Ashcroft was hospitalized for gallblader surgery and his top deputy, James B. Comey “had indicated he was unwilling to give his approval to certifying central aspects of the program, as required under the White House procedures set up to oversee it,” according to the Times article. Some accounts indicate that Ashcroft was also reluctant to certify the domestic surveillance program “in light of concerns among some senior government officials about whether the proper oversight was in place at the security agency and whether the president had the legal and constitutional authority to conduct such an operation.”

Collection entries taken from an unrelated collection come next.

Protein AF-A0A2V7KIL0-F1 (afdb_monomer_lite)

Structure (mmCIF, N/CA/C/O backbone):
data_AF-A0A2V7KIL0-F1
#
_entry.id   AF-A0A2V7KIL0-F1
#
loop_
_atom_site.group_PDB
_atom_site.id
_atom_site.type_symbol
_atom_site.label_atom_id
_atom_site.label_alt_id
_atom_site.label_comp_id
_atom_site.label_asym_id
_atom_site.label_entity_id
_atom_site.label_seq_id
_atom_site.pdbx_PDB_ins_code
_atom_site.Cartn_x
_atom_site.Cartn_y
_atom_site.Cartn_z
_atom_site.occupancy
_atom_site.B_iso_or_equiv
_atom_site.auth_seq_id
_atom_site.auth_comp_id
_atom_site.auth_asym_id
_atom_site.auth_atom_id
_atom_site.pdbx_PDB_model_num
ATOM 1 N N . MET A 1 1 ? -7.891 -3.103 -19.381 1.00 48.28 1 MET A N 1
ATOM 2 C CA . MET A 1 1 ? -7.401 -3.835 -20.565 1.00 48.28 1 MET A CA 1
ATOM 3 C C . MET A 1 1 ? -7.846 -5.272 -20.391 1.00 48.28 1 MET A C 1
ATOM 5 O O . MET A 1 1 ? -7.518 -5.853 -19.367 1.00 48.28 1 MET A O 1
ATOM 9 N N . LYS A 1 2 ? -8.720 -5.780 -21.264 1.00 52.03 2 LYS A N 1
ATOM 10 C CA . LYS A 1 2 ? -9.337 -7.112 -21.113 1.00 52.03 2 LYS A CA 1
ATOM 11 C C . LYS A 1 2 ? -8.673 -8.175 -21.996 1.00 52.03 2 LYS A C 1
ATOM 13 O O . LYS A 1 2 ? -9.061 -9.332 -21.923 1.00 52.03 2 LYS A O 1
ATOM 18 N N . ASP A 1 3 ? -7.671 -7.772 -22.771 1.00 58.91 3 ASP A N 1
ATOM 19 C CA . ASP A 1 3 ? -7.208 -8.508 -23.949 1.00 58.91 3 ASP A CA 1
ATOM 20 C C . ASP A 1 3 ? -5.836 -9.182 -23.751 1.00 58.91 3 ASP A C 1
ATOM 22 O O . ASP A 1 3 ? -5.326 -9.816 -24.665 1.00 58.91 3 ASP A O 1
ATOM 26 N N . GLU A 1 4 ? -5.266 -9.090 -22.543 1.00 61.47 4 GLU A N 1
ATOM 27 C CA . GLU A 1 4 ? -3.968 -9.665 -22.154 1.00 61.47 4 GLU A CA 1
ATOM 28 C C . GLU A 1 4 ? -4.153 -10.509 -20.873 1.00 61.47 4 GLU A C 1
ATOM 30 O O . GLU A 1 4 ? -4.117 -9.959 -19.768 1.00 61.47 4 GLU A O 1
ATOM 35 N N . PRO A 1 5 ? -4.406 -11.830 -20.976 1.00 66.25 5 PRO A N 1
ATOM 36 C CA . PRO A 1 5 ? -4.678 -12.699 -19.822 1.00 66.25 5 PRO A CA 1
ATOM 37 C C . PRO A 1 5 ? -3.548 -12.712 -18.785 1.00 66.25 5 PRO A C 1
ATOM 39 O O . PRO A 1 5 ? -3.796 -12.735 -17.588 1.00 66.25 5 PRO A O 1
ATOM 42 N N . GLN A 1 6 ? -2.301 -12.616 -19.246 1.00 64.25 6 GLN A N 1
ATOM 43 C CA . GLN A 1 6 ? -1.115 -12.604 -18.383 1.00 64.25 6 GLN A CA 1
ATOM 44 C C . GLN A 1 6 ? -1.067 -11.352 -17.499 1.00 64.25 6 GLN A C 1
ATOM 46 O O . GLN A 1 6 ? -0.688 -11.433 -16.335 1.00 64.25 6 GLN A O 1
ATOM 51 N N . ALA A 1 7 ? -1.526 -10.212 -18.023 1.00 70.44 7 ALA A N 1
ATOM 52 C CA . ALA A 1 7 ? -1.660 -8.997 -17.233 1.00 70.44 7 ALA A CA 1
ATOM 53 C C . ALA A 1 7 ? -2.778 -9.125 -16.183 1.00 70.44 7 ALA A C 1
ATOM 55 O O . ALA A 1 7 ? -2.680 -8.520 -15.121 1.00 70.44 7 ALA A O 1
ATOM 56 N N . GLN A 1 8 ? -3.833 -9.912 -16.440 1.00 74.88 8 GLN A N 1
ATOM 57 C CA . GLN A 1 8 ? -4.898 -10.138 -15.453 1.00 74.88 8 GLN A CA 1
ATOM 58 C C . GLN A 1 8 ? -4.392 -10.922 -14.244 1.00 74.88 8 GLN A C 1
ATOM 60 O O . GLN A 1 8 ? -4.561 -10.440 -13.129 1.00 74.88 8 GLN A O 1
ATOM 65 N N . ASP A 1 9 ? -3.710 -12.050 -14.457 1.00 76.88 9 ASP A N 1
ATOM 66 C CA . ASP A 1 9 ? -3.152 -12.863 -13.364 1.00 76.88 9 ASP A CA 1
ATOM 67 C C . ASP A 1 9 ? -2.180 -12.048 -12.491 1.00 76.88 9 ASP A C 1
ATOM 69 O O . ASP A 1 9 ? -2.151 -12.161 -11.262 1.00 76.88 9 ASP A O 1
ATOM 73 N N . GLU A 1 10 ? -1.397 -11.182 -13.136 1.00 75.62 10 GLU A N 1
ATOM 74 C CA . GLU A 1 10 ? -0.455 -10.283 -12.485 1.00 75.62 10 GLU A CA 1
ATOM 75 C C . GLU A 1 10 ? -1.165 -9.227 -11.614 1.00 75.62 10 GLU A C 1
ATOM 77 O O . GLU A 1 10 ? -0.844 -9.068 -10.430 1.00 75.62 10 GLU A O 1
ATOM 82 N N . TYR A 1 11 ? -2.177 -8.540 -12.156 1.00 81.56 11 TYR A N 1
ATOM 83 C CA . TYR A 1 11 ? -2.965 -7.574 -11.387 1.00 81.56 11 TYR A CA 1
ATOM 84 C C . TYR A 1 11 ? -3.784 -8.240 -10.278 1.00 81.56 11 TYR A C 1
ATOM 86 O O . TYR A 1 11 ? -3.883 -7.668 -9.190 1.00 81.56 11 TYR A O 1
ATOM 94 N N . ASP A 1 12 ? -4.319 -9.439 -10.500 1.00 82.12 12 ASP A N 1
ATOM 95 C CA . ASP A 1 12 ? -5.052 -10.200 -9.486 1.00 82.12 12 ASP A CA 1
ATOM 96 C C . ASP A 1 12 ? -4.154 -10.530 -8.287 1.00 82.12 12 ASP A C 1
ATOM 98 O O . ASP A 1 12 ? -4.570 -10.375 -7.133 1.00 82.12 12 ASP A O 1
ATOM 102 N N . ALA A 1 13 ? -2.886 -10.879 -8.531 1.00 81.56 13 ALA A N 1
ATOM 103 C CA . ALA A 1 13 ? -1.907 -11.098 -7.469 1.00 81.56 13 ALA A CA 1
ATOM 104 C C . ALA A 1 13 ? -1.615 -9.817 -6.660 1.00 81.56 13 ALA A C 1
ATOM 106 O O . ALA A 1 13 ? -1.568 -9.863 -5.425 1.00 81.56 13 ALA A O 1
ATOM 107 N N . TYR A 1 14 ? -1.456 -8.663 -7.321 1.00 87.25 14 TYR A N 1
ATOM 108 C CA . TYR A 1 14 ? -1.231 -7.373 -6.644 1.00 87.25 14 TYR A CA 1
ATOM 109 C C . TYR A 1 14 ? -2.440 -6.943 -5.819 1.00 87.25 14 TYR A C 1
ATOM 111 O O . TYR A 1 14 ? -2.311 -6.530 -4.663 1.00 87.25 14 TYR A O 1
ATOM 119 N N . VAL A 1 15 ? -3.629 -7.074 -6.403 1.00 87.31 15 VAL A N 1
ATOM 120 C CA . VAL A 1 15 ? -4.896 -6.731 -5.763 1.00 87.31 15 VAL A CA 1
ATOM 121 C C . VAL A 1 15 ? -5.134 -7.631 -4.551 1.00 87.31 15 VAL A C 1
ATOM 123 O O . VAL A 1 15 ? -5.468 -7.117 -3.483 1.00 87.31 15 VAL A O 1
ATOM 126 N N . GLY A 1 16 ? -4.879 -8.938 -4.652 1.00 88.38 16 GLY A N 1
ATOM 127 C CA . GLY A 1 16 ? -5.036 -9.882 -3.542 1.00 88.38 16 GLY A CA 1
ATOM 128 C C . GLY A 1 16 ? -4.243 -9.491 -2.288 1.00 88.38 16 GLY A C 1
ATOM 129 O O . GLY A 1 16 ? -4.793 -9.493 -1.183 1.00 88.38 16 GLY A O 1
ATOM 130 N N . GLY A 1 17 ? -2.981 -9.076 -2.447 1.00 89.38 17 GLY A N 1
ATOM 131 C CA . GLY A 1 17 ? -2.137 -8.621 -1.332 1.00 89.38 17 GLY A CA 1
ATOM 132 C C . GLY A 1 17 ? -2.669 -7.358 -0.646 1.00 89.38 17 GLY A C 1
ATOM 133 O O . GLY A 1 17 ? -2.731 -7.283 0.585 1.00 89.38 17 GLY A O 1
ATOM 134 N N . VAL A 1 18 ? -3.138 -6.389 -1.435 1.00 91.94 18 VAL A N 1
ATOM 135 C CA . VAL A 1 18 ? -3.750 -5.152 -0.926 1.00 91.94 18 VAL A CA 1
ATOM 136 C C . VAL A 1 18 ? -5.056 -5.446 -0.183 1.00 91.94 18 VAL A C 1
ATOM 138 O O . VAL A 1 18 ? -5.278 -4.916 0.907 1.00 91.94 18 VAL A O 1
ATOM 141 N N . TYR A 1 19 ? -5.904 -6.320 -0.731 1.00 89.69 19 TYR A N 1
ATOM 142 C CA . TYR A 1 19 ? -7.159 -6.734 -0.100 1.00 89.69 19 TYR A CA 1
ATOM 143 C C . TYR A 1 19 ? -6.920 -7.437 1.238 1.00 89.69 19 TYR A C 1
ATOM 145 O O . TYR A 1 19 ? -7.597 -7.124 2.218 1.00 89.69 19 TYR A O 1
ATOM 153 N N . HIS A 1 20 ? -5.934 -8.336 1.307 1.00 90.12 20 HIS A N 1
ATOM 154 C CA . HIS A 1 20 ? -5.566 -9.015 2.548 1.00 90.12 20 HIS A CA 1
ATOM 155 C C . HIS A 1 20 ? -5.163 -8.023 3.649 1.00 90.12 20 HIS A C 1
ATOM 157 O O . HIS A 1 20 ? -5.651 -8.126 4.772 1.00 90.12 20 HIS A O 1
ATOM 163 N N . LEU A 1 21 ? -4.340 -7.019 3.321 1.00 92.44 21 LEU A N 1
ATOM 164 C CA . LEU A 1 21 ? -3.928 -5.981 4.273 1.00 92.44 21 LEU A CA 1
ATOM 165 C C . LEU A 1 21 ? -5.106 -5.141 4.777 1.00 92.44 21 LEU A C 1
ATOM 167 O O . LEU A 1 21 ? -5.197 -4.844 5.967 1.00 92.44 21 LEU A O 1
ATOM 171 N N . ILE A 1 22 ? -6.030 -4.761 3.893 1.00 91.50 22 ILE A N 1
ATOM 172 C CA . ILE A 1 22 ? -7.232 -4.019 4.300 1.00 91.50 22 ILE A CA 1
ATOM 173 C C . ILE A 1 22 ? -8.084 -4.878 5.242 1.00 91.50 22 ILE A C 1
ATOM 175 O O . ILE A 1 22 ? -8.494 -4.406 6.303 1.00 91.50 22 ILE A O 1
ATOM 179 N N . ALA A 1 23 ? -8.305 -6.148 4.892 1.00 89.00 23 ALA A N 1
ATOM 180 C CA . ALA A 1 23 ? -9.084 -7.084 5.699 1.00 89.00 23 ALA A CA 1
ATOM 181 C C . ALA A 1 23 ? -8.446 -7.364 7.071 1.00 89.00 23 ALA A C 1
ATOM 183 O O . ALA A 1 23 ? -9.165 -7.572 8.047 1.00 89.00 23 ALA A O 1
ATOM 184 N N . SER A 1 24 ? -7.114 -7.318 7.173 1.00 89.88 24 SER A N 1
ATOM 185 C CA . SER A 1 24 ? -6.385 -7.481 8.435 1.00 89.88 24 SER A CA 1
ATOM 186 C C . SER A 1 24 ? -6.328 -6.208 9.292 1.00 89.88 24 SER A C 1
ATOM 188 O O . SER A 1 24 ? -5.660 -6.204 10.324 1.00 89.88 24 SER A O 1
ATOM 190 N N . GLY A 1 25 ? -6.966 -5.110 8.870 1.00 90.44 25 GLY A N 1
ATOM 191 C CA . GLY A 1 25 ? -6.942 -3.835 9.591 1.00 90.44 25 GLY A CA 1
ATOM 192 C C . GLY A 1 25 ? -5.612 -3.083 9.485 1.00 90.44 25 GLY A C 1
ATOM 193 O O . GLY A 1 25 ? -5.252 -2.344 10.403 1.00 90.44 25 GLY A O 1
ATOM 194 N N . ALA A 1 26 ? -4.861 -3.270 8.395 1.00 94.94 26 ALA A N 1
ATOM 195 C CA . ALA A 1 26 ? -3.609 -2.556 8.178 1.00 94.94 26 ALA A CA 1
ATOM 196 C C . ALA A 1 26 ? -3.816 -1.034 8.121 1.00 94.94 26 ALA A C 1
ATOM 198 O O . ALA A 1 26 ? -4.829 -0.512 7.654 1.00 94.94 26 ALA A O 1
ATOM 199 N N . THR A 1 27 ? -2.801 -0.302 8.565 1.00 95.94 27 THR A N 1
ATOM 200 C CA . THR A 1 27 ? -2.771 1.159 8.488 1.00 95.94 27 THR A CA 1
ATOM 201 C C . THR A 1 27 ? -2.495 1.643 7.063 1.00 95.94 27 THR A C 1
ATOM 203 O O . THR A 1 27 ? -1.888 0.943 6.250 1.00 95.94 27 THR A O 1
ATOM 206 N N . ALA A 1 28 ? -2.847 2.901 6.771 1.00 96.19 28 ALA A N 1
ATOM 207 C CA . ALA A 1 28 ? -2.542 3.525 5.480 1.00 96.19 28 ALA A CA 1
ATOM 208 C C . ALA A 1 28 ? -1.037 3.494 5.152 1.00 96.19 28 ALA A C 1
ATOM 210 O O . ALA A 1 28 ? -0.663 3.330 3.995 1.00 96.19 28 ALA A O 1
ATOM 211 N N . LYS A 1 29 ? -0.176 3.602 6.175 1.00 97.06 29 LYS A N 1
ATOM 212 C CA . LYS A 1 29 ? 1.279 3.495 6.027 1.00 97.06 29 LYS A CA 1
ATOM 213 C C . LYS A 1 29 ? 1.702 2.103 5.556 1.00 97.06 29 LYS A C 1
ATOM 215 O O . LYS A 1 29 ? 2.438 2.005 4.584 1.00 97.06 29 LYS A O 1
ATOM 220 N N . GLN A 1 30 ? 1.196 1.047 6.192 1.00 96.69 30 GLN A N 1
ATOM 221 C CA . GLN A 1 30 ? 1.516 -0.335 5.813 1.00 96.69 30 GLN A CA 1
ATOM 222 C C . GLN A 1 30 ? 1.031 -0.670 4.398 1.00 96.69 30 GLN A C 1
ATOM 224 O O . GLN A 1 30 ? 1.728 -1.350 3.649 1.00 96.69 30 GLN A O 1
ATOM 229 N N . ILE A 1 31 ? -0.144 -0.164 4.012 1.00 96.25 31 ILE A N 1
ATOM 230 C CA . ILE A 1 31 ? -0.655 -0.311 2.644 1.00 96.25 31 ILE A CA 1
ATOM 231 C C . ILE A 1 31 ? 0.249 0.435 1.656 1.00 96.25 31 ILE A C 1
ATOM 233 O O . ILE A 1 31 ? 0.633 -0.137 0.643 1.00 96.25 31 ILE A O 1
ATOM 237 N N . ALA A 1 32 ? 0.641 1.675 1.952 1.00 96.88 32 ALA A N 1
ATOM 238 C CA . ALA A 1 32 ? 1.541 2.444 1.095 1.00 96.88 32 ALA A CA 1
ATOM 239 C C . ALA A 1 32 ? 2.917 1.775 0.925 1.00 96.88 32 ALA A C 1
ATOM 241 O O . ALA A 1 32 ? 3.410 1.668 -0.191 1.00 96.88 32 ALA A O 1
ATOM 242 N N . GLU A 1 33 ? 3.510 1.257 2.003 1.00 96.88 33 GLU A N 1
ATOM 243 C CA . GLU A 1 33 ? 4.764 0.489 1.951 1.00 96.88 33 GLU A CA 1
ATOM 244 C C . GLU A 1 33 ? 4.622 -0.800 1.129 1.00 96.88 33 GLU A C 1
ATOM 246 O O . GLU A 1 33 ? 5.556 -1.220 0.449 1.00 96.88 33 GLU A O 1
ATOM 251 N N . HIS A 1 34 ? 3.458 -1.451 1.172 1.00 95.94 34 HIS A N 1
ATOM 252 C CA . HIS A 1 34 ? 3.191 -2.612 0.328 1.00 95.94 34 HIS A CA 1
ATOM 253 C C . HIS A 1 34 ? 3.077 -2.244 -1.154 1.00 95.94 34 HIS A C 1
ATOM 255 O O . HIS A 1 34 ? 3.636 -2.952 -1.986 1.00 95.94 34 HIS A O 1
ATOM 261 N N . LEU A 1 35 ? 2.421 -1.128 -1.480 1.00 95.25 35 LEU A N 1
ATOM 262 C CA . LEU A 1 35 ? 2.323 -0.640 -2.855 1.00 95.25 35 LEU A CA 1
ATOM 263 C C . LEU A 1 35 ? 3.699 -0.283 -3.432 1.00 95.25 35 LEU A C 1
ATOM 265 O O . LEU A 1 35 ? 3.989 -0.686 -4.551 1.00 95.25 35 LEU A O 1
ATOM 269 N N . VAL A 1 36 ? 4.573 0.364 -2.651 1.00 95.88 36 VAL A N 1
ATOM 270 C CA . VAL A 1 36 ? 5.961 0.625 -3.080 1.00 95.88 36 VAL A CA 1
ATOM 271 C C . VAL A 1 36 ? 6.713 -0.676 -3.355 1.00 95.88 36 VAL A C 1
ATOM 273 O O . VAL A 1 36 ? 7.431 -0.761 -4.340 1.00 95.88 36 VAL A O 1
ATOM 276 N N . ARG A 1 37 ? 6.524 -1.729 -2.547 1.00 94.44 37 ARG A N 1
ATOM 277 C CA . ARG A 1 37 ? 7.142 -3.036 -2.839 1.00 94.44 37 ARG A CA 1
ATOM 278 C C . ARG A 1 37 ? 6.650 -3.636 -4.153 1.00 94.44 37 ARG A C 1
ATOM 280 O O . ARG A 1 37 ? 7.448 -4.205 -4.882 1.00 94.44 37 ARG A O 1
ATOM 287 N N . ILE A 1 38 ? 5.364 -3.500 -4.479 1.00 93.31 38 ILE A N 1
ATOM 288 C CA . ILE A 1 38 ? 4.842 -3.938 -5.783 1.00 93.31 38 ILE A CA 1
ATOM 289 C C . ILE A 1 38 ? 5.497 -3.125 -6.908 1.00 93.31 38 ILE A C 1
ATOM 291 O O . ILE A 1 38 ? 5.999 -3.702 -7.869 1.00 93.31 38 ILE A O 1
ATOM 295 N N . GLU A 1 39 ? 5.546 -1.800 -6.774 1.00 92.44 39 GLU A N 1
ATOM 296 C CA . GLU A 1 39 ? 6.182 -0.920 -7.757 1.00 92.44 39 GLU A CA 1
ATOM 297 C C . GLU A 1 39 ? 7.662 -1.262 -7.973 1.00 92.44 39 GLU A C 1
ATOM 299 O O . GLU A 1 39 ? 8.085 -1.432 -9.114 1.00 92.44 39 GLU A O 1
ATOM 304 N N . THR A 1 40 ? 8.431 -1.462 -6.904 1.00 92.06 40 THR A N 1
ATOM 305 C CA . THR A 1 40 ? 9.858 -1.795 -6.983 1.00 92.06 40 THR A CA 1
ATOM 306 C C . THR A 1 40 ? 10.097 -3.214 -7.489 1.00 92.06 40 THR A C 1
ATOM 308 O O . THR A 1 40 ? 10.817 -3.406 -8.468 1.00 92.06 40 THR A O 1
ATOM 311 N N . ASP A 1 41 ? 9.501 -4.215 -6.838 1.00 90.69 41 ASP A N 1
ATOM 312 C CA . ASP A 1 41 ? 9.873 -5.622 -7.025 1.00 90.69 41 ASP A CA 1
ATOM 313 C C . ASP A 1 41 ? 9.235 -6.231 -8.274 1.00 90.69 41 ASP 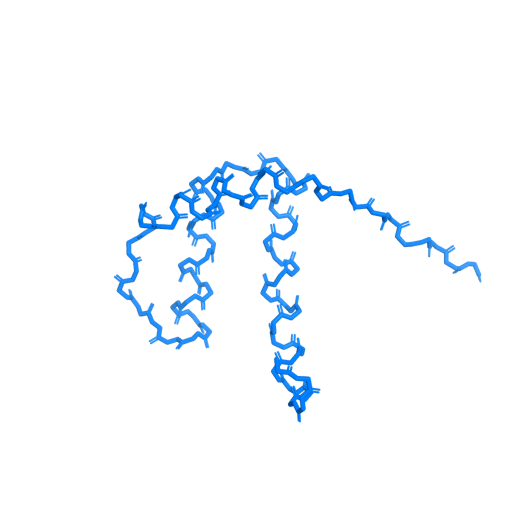A C 1
ATOM 315 O O . ASP A 1 41 ? 9.706 -7.250 -8.785 1.00 90.69 41 ASP A O 1
ATOM 319 N N . ARG A 1 42 ? 8.124 -5.652 -8.737 1.00 87.31 42 ARG A N 1
ATOM 320 C CA . ARG A 1 42 ? 7.324 -6.223 -9.819 1.00 87.31 42 ARG A CA 1
ATOM 321 C C . ARG A 1 42 ? 7.243 -5.338 -11.049 1.00 87.31 42 ARG A C 1
ATOM 323 O O . ARG A 1 42 ? 7.290 -5.861 -12.155 1.00 87.31 42 ARG A O 1
ATOM 330 N N . LEU A 1 43 ? 7.163 -4.022 -10.860 1.00 85.06 43 LEU A N 1
ATOM 331 C CA . LEU A 1 43 ? 7.042 -3.069 -11.966 1.00 85.06 43 LEU A CA 1
ATOM 332 C C . LEU A 1 43 ? 8.368 -2.374 -12.318 1.00 85.06 43 LEU A C 1
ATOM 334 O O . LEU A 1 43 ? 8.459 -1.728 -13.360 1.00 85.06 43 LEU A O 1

“It is unclear whether the White House ultimately persuaded Mr. Ashcroft to give his approval to the program after the meeting or moved ahead without it.”

The Bush administration maintained that the “intelligence activities… have been approved at the highest levels of the Justice Department.” Certain readings of Lichtblau’s and Risen’s account would indicate that may not be true:

“What is known is that in early 2004, about the time of the hospital visit, the White House suspended parts of the program for several months and moved ahead with more stringent requirements on the security agency on how the program was used, in part to guard against abuses.”

The Justice Department subsequently conducted a secret audit of the program. The audit is said to have looked specifically at the question of probable cause surrounding the warrantless domestic surveillance. According to Lichtblau and Risen, “that review is not known to have found any instances of abuses.”

That the nation’s top two law enforcement officers had reservations about the legality of warrantless surveillance should be enough to get this resolved quickly. But it’s almost surely not.

The Times held the story for a year at the request of the Bush administration.